(Source records begins)

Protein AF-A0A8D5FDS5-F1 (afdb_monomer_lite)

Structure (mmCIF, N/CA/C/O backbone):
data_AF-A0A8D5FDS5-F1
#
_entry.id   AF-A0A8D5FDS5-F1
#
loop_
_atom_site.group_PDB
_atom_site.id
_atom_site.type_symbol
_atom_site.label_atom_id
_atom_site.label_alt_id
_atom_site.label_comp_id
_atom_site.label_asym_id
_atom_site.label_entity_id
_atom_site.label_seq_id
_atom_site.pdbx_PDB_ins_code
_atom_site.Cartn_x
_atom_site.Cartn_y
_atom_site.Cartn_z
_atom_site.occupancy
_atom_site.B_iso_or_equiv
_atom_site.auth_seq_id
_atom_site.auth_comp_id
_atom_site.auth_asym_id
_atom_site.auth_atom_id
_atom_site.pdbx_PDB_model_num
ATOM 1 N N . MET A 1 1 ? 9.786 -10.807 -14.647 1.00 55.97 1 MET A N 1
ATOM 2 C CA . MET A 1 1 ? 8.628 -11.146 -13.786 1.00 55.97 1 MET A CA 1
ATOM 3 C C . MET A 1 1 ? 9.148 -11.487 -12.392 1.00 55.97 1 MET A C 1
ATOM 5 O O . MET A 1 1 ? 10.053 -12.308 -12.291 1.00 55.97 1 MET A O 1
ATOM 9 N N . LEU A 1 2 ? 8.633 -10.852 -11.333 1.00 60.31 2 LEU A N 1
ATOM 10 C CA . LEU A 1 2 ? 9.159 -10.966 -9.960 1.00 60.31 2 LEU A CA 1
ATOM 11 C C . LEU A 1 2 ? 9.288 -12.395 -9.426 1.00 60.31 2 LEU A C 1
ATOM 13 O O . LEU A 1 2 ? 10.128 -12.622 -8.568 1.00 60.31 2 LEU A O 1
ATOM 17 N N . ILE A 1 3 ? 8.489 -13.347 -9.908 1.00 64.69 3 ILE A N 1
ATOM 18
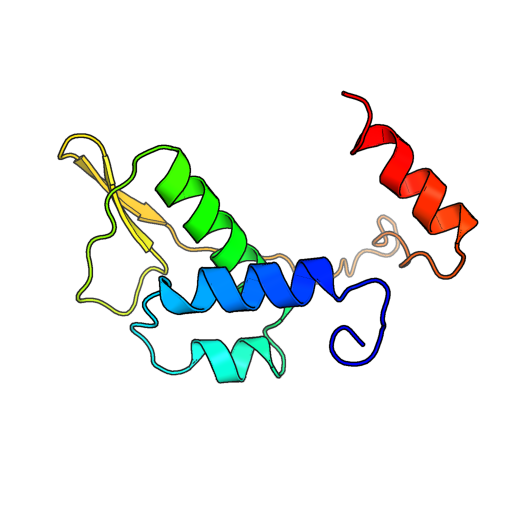 C CA . ILE A 1 3 ? 8.449 -14.726 -9.397 1.00 64.69 3 ILE A CA 1
ATOM 19 C C . ILE A 1 3 ? 9.698 -15.535 -9.776 1.00 64.69 3 ILE A C 1
ATOM 21 O O . ILE A 1 3 ? 10.179 -16.317 -8.960 1.00 64.69 3 ILE A O 1
ATOM 25 N N . THR A 1 4 ? 10.235 -15.348 -10.982 1.00 74.12 4 THR A N 1
ATOM 26 C CA . THR A 1 4 ? 11.259 -16.241 -11.556 1.00 74.12 4 THR A CA 1
ATOM 27 C C . THR A 1 4 ? 12.663 -15.653 -11.564 1.00 74.12 4 THR A C 1
ATOM 29 O O . THR A 1 4 ? 13.628 -16.384 -11.743 1.00 74.12 4 THR A O 1
ATOM 32 N N . GLU A 1 5 ? 12.791 -14.346 -11.351 1.00 79.81 5 GLU A N 1
ATOM 33 C CA . GLU A 1 5 ? 14.061 -13.631 -11.430 1.00 79.81 5 GLU A CA 1
ATOM 34 C C . GLU A 1 5 ? 14.870 -13.789 -10.123 1.00 79.81 5 GLU A C 1
ATOM 36 O O . GLU A 1 5 ? 14.439 -13.273 -9.082 1.00 79.81 5 GLU A O 1
ATOM 41 N N . PRO A 1 6 ? 16.032 -14.475 -10.120 1.00 78.94 6 PRO A N 1
ATOM 42 C CA . PRO A 1 6 ? 16.822 -14.696 -8.905 1.00 78.94 6 PRO A CA 1
ATOM 43 C C . PRO A 1 6 ? 17.216 -13.400 -8.189 1.00 78.94 6 PRO A C 1
ATOM 45 O O . PRO A 1 6 ? 17.207 -13.358 -6.960 1.00 78.94 6 PRO A O 1
ATOM 48 N N . ARG A 1 7 ? 17.444 -12.307 -8.932 1.00 80.06 7 ARG A N 1
ATOM 49 C CA . ARG A 1 7 ? 17.804 -10.992 -8.367 1.00 80.06 7 ARG A CA 1
ATOM 50 C C . ARG A 1 7 ? 16.767 -10.427 -7.386 1.00 80.06 7 ARG A C 1
ATOM 52 O O . ARG A 1 7 ? 17.117 -9.591 -6.559 1.00 80.06 7 ARG A O 1
ATOM 59 N N . PHE A 1 8 ? 15.514 -10.884 -7.444 1.00 81.31 8 PHE A N 1
ATOM 60 C CA . PHE A 1 8 ? 14.441 -10.434 -6.549 1.00 81.31 8 PHE A CA 1
ATOM 61 C C . PHE A 1 8 ? 14.139 -11.399 -5.393 1.00 81.31 8 PHE A C 1
ATOM 63 O O . PHE A 1 8 ? 13.130 -11.231 -4.713 1.00 81.31 8 PHE A O 1
ATOM 70 N N . GLU A 1 9 ? 14.977 -12.409 -5.135 1.00 84.94 9 GLU A N 1
ATOM 71 C CA . GLU A 1 9 ? 14.718 -13.388 -4.068 1.00 84.94 9 GLU A CA 1
ATOM 72 C C . GLU A 1 9 ? 14.561 -12.742 -2.687 1.00 84.94 9 GLU A C 1
ATOM 74 O O . GLU A 1 9 ? 13.601 -13.051 -1.980 1.00 84.94 9 GLU A O 1
ATOM 79 N N . ALA A 1 10 ? 15.453 -11.817 -2.326 1.00 85.06 10 ALA A N 1
ATOM 80 C CA . ALA A 1 10 ? 15.383 -11.106 -1.052 1.00 85.06 10 ALA A CA 1
ATOM 81 C C . ALA A 1 10 ? 14.074 -10.308 -0.918 1.00 85.06 10 ALA A C 1
ATOM 83 O O . ALA A 1 10 ? 13.369 -10.446 0.079 1.00 85.06 10 ALA A O 1
ATOM 84 N N . ALA A 1 11 ? 13.695 -9.560 -1.960 1.00 86.81 11 ALA A N 1
ATOM 85 C CA . ALA A 1 11 ? 12.439 -8.810 -1.987 1.00 86.81 11 ALA A CA 1
ATOM 86 C C . ALA A 1 11 ? 11.218 -9.735 -1.858 1.00 86.81 11 ALA A C 1
ATOM 88 O O . ALA A 1 11 ? 10.302 -9.453 -1.091 1.00 86.81 11 ALA A O 1
ATOM 89 N N . ARG A 1 12 ? 11.221 -10.887 -2.546 1.00 87.38 12 ARG A N 1
ATOM 90 C CA . ARG A 1 12 ? 10.151 -11.888 -2.418 1.00 87.38 12 ARG A CA 1
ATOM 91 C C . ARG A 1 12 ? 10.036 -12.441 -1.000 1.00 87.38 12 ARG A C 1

(Source records ends)

When you retype the data above, match every line exactly and leave the pictures behind.

§ Exercise answer
Protein AF-A0A8D5FDS5-F1 (afdb_monomer_lite)

Structure (mmCIF, N/CA/C/O backbone):
data_AF-A0A8D5FDS5-F1
#
_entry.id   AF-A0A8D5FDS5-F1
#
loop_
_atom_site.group_PDB
_atom_site.id
_atom_site.type_symbol
_atom_site.label_atom_id
_atom_site.label_alt_id
_atom_site.label_comp_id
_atom_site.label_asym_id
_atom_site.label_entity_id
_atom_site.label_seq_id
_atom_site.pdbx_PDB_ins_code
_atom_site.Cartn_x
_atom_site.Cartn_y
_atom_site.Cartn_z
_atom_site.occupancy
_atom_site.B_iso_or_equiv
_atom_site.auth_seq_id
_atom_site.auth_comp_id
_atom_site.auth_asym_id
_atom_site.auth_atom_id
_atom_site.pdbx_PDB_model_num
ATOM 1 N N . MET A 1 1 ? 9.786 -10.807 -14.647 1.00 55.97 1 MET A N 1
ATOM 2 C CA . MET A 1 1 ? 8.628 -11.146 -13.786 1.00 55.97 1 MET A CA 1
ATOM 3 C C . MET A 1 1 ? 9.148 -11.487 -12.392 1.00 55.97 1 MET A C 1
ATOM 5 O O . MET A 1 1 ? 10.053 -12.308 -12.291 1.00 55.97 1 MET A O 1
ATOM 9 N N . LEU A 1 2 ? 8.633 -10.852 -11.333 1.00 60.31 2 LEU A N 1
ATOM 10 C CA . LEU A 1 2 ? 9.159 -10.966 -9.960 1.00 60.31 2 LEU A CA 1
ATOM 11 C C . LEU A 1 2 ? 9.288 -12.395 -9.426 1.00 60.31 2 LEU A C 1
ATOM 13 O O . LEU A 1 2 ? 10.128 -12.622 -8.568 1.00 60.31 2 LEU A O 1
ATOM 17 N N . ILE A 1 3 ? 8.489 -13.347 -9.908 1.00 64.69 3 ILE A N 1
ATOM 18
 C CA . ILE A 1 3 ? 8.449 -14.726 -9.397 1.00 64.69 3 ILE A CA 1
ATOM 19 C C . ILE A 1 3 ? 9.698 -15.535 -9.776 1.00 64.69 3 ILE A C 1
ATOM 21 O O . ILE A 1 3 ? 10.179 -16.317 -8.960 1.00 64.69 3 ILE A O 1
ATOM 25 N N . THR A 1 4 ? 10.235 -15.348 -10.982 1.00 74.12 4 THR A N 1
ATOM 26 C CA . THR A 1 4 ? 11.259 -16.241 -11.556 1.00 74.12 4 THR A CA 1
ATOM 27 C C . THR A 1 4 ? 12.663 -15.653 -11.564 1.00 74.12 4 THR A C 1
ATOM 29 O O . THR A 1 4 ? 13.628 -16.384 -11.743 1.00 74.12 4 THR A O 1
ATOM 32 N N . GLU A 1 5 ? 12.791 -14.346 -11.351 1.00 79.81 5 GLU A N 1
ATOM 33 C CA . GLU A 1 5 ? 14.061 -13.631 -11.430 1.00 79.81 5 GLU A CA 1
ATOM 34 C C . GLU A 1 5 ? 14.870 -13.789 -10.123 1.00 79.81 5 GLU A C 1
ATOM 36 O O . GLU A 1 5 ? 14.439 -13.273 -9.082 1.00 79.81 5 GLU A O 1
ATOM 41 N N . PRO A 1 6 ? 16.032 -14.475 -10.120 1.00 78.94 6 PRO A N 1
ATOM 42 C CA . PRO A 1 6 ? 16.822 -14.696 -8.905 1.00 78.94 6 PRO A CA 1
ATOM 43 C C . PRO A 1 6 ? 17.216 -13.400 -8.189 1.00 78.94 6 PRO A C 1
ATOM 45 O O . PRO A 1 6 ? 17.207 -13.358 -6.960 1.00 78.94 6 PRO A O 1
ATOM 48 N N . ARG A 1 7 ? 17.444 -12.307 -8.932 1.00 80.06 7 ARG A N 1
ATOM 49 C CA . ARG A 1 7 ? 17.804 -10.992 -8.367 1.00 80.06 7 ARG A CA 1
ATOM 50 C C . ARG A 1 7 ? 16.767 -10.427 -7.386 1.00 80.06 7 ARG A C 1
ATOM 52 O O . ARG A 1 7 ? 17.117 -9.591 -6.559 1.00 80.06 7 ARG A O 1
ATOM 59 N N . PHE A 1 8 ? 15.514 -10.884 -7.444 1.00 81.31 8 PHE A N 1
ATOM 60 C CA . PHE A 1 8 ? 14.441 -10.434 -6.549 1.00 81.31 8 PHE A CA 1
ATOM 61 C C . PHE A 1 8 ? 14.139 -11.399 -5.393 1.00 81.31 8 PHE A C 1
ATOM 63 O O . PHE A 1 8 ? 13.130 -11.231 -4.713 1.00 81.31 8 PHE A O 1
ATOM 70 N N . GLU A 1 9 ? 14.977 -12.409 -5.135 1.00 84.94 9 GLU A N 1
ATOM 71 C CA . GLU A 1 9 ? 14.718 -13.388 -4.068 1.00 84.94 9 GLU A CA 1
ATOM 72 C C . GLU A 1 9 ? 14.561 -12.742 -2.687 1.00 84.94 9 GLU A C 1
ATOM 74 O O . GLU A 1 9 ? 13.601 -13.051 -1.980 1.00 84.94 9 GLU A O 1
ATOM 79 N N . ALA A 1 10 ? 15.453 -11.817 -2.326 1.00 85.06 10 ALA A N 1
ATOM 80 C CA . ALA A 1 10 ? 15.383 -11.106 -1.052 1.00 85.06 10 ALA A CA 1
ATOM 81 C C . ALA A 1 10 ? 14.074 -10.308 -0.918 1.00 85.06 10 ALA A C 1
ATOM 83 O O . ALA A 1 10 ? 13.369 -10.446 0.079 1.00 85.06 10 ALA A O 1
ATOM 84 N N . ALA A 1 11 ? 13.695 -9.560 -1.960 1.00 86.81 11 ALA A N 1
ATOM 85 C CA . ALA A 1 11 ? 12.439 -8.810 -1.987 1.00 86.81 11 ALA A CA 1
ATOM 86 C C . ALA A 1 11 ? 11.218 -9.735 -1.858 1.00 86.81 11 ALA A C 1
ATOM 88 O O . ALA A 1 11 ? 10.302 -9.453 -1.091 1.00 86.81 11 ALA A O 1
ATOM 89 N N . ARG A 1 12 ? 11.221 -10.887 -2.546 1.00 87.38 12 ARG A N 1
ATOM 90 C CA . ARG A 1 12 ? 10.151 -11.888 -2.418 1.00 87.38 12 ARG A CA 1
ATOM 91 C C . ARG A 1 12 ? 10.036 -12.441 -1.000 1.00 87.38 12 ARG A C 1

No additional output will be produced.